Это видео демонстрирует протокол новый метод генерации и последующей очистки нейронных клеток-предшественников из возобновляемых источников нервные стволовые клетки (НСК) на основе их физических (размер и внутренней детализации) и флуоресцентные свойства с помощью технологии проточной цитометрии.
Нервные стволовые клетки (НСК) могут быть выделены и расширен в больших масштабах, используя neurosphere анализа и дифференцированы на три основных типа клеток центральной нервной системы (ЦНС), а именно астроциты, олигодендроциты и нейроны. Эти характеристики делают нейронных стволовых и прогениторных клеток бесценный возобновляемый источник клеток для лабораторного исследования, такие как наркотики, Нейротоксикология и электрофизиологии, а также для мобильных заместительной терапии при многих неврологических заболеваний. На практике, однако, неоднородность НСК потомство, низкое производство нейронов и олигодендроцитов и астроцитов преобладание после дифференциации ограничить их клинического применения. Здесь мы описываем новую методологию для создания и последующей очистки незрелых нейронов с мышиным потомством НСК активировать с помощью флуоресцентной сортировки клеток (FACS) технологии. Используя эту методологию, обогащенного нейронные популяции клеток-предшественников может быть достигнут умомHout заметного астроцитов и добросовестных загрязнения НСК. Процедура включает в себя дифференциацию НСК потомство изолированы и расширен с E14 мыши ганглиозные возвышения использованием neurosphere анализа, с последующим выделением и обогащение незрелых нервных клеток в зависимости от их физических (размер и внутреннюю сложность) и флуоресцентные свойства с помощью технологии проточной цитометрии. В целом, это занимает 5-7 дней для получения нейросферы и 6-8 дней, чтобы дифференцировать НСК потомство и изоляции высокоочищенных незрелых нервных клеток.

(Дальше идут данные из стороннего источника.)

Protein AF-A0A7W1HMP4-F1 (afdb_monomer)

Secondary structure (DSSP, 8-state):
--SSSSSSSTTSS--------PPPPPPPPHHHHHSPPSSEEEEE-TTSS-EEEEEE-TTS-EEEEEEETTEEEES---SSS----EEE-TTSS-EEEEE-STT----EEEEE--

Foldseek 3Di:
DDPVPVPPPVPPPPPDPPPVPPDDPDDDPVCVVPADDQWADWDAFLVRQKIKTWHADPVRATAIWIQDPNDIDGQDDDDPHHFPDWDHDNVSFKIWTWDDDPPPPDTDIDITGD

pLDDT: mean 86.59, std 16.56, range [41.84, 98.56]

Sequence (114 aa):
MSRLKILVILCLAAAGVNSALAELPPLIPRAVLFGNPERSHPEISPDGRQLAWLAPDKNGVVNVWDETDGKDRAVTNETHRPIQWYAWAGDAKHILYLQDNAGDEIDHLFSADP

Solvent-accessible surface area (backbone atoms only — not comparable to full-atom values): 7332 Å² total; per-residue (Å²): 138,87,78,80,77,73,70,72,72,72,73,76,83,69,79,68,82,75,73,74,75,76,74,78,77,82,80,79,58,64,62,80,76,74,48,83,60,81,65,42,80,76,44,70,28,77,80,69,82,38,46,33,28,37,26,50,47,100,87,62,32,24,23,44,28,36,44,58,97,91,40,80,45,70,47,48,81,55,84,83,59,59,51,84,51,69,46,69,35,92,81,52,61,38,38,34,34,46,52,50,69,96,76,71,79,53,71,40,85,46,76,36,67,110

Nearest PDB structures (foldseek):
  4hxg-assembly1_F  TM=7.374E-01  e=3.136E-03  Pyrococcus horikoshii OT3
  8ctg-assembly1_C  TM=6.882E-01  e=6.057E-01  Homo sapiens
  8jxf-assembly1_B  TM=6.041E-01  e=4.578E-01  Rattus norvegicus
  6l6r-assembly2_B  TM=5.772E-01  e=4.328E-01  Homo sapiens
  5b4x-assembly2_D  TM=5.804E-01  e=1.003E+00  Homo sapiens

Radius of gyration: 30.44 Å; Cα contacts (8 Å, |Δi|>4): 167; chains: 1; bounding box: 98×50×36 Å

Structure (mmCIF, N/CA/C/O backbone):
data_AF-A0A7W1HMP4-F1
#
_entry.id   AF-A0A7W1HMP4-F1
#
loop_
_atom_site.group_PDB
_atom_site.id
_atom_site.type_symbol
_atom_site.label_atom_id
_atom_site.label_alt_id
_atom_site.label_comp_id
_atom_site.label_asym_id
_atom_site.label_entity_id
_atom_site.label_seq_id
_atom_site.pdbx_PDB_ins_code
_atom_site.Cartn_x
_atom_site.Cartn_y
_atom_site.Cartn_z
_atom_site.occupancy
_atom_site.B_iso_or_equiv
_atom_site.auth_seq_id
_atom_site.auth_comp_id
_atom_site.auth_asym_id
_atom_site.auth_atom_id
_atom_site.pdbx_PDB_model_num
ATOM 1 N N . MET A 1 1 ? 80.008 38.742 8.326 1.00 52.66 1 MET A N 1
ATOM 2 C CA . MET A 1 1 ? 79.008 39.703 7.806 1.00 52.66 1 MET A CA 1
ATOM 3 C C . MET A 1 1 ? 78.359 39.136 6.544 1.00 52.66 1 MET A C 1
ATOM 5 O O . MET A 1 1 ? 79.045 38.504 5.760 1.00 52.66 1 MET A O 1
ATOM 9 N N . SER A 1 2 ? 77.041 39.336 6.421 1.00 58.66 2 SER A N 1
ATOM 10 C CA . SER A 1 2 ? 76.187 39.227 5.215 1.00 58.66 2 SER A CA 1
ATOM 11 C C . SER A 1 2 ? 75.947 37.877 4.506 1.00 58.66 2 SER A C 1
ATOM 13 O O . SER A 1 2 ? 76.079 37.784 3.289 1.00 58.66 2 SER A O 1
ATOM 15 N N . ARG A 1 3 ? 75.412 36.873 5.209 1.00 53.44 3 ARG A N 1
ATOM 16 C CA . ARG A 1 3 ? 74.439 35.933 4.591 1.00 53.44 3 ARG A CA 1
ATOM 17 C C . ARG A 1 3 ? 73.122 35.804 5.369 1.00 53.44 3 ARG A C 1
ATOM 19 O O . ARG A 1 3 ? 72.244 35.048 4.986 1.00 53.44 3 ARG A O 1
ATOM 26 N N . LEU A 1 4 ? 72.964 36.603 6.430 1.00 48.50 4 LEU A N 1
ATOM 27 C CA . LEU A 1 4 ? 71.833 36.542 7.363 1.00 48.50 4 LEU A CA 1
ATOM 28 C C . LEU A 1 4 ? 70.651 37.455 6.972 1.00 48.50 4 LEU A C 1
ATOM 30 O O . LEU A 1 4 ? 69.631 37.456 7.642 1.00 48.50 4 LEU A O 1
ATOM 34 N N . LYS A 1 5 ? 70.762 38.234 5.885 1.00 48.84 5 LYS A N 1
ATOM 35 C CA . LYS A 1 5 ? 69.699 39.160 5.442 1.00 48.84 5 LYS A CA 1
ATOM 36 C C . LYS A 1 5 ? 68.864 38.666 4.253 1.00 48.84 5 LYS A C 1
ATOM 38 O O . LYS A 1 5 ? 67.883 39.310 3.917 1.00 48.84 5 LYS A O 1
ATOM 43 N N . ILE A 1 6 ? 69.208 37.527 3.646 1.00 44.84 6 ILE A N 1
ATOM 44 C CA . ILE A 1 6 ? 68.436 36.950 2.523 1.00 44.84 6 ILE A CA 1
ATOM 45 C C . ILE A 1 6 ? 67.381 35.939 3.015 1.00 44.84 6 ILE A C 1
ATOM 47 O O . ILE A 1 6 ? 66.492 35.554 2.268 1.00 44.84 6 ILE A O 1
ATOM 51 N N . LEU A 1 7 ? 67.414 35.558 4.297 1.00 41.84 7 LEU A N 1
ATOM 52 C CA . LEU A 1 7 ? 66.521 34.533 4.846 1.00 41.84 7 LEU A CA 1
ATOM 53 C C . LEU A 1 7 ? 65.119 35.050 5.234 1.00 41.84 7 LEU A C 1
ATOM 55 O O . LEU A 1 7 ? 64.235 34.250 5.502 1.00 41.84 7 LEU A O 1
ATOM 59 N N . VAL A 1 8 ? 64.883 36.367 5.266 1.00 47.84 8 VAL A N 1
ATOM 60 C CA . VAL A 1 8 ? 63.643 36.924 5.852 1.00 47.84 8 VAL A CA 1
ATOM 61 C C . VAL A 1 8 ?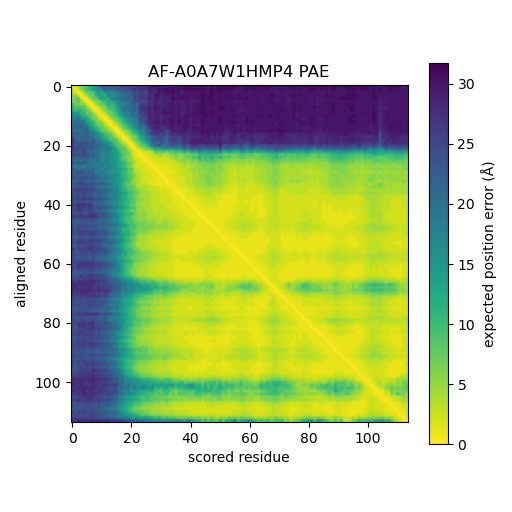 62.555 37.243 4.814 1.00 47.84 8 VAL A C 1
ATOM 63 O O . VAL A 1 8 ? 61.389 37.346 5.174 1.00 47.84 8 VAL A O 1
ATOM 66 N N . ILE A 1 9 ? 62.874 37.322 3.517 1.00 46.91 9 ILE A N 1
ATOM 67 C CA . ILE A 1 9 ? 61.869 37.656 2.482 1.00 46.91 9 ILE A CA 1
ATOM 68 C C . ILE A 1 9 ? 61.213 36.407 1.859 1.00 46.91 9 ILE A C 1
ATOM 70 O O . ILE A 1 9 ? 60.159 36.512 1.240 1.00 46.91 9 ILE A O 1
ATOM 74 N N . LEU A 1 10 ? 61.747 35.202 2.086 1.00 44.97 10 LEU A N 1
ATOM 75 C CA . LEU A 1 10 ? 61.185 33.974 1.501 1.00 44.97 10 LEU A CA 1
ATOM 76 C C . LEU A 1 10 ? 60.084 33.300 2.343 1.00 44.97 10 LEU A C 1
ATOM 78 O O . LEU A 1 10 ? 59.532 32.294 1.913 1.00 44.97 10 LEU A O 1
ATOM 82 N N . CYS A 1 11 ? 59.742 33.835 3.519 1.00 47.00 11 CYS A N 1
ATOM 83 C CA . CYS A 1 11 ? 58.720 33.239 4.393 1.00 47.00 11 CYS A CA 1
ATOM 84 C C . CYS A 1 11 ? 57.313 33.843 4.245 1.00 47.00 11 CYS A C 1
ATOM 86 O O . CYS A 1 11 ? 56.396 33.354 4.896 1.00 47.00 11 CYS A O 1
ATOM 88 N N . LEU A 1 12 ? 57.102 34.865 3.403 1.00 51.44 12 LEU A N 1
ATOM 89 C CA . LEU A 1 12 ? 55.777 35.493 3.248 1.00 51.44 12 LEU A CA 1
ATOM 90 C C . LEU A 1 12 ? 55.030 35.153 1.948 1.00 51.44 12 LEU A C 1
ATOM 92 O O . LEU A 1 12 ? 53.934 35.661 1.742 1.00 51.44 12 LEU A O 1
ATOM 96 N N . ALA A 1 13 ? 55.571 34.285 1.090 1.00 52.28 13 ALA A N 1
ATOM 97 C CA . ALA A 1 13 ? 54.930 33.916 -0.181 1.00 52.28 13 ALA A CA 1
ATOM 98 C C . ALA A 1 13 ? 54.400 32.470 -0.225 1.00 52.28 13 ALA A C 1
ATOM 100 O O . ALA A 1 13 ? 54.094 31.962 -1.297 1.00 52.28 13 ALA A O 1
ATOM 101 N N . ALA A 1 14 ? 54.297 31.798 0.924 1.00 54.56 14 ALA A N 1
ATOM 102 C CA . ALA A 1 14 ? 53.755 30.440 1.016 1.00 54.56 14 ALA A CA 1
ATOM 103 C C . ALA A 1 14 ? 52.607 30.325 2.030 1.00 54.56 14 ALA A C 1
ATOM 105 O O . ALA A 1 14 ? 52.318 29.236 2.520 1.00 54.56 14 ALA A O 1
ATOM 106 N N . ALA A 1 15 ? 51.911 31.430 2.324 1.00 56.69 15 ALA A N 1
ATOM 107 C CA . ALA A 1 15 ? 50.535 31.329 2.798 1.00 56.69 15 ALA A CA 1
ATOM 108 C C . ALA A 1 15 ? 49.697 30.878 1.597 1.00 56.69 15 ALA A C 1
ATOM 110 O O . ALA A 1 15 ? 49.110 31.686 0.879 1.00 56.69 15 ALA A O 1
ATOM 111 N N . GLY A 1 16 ? 49.774 29.577 1.310 1.00 57.84 16 GLY A N 1
ATOM 112 C CA . GLY A 1 16 ? 49.007 28.941 0.262 1.00 57.84 16 GLY A CA 1
ATOM 113 C C . GLY A 1 16 ? 47.548 29.296 0.466 1.00 57.84 16 GLY A C 1
ATOM 114 O O . GLY A 1 16 ? 46.981 29.067 1.536 1.00 57.84 16 GLY A O 1
ATOM 115 N N . VAL A 1 17 ? 46.940 29.860 -0.570 1.00 59.25 17 VAL A N 1
ATOM 116 C CA . VAL A 1 17 ? 45.495 29.814 -0.714 1.00 59.25 17 VAL A CA 1
ATOM 117 C C . VAL A 1 17 ? 45.175 28.334 -0.892 1.00 59.25 17 VAL A C 1
ATOM 119 O O . VAL A 1 17 ? 45.163 27.817 -2.005 1.00 59.25 17 VAL A O 1
ATOM 122 N N . ASN A 1 18 ? 44.997 27.622 0.220 1.00 60.22 18 ASN A N 1
ATOM 123 C CA . ASN A 1 18 ? 44.332 26.334 0.215 1.00 60.22 18 ASN A CA 1
ATOM 124 C C . ASN A 1 18 ? 42.871 26.642 -0.110 1.00 60.22 18 ASN A C 1
ATOM 126 O O . ASN A 1 18 ? 42.016 26.734 0.768 1.00 60.22 18 ASN A O 1
ATOM 130 N N . SER A 1 19 ? 42.583 26.839 -1.395 1.00 62.97 19 SER A N 1
ATOM 131 C CA . SER A 1 19 ? 41.268 26.516 -1.910 1.00 62.97 19 SER A CA 1
ATOM 132 C C . SER A 1 19 ? 41.127 25.018 -1.699 1.00 62.97 19 SER A C 1
ATOM 134 O O . SER A 1 19 ? 41.558 24.221 -2.527 1.00 62.97 19 SER A O 1
ATOM 136 N N . ALA A 1 20 ? 40.585 24.632 -0.545 1.00 66.56 20 ALA A N 1
ATOM 137 C CA . ALA A 1 20 ? 39.973 23.331 -0.407 1.00 66.56 20 ALA A CA 1
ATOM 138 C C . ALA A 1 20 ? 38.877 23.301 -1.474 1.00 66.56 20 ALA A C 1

Возможность изолировать определенный нейронных клеточных популяций (например, нейроны, астроциты и олигодендроциты) может решить некоторые из препятствий, связанных с клиническим применением нервные стволовые клетки (НСК). Во-первых, она позволяет нам в полной мере характеризуют нач?…
The authors have nothing to disclose.
Эта работа была поддержана финансирование от Фонда Overstreet.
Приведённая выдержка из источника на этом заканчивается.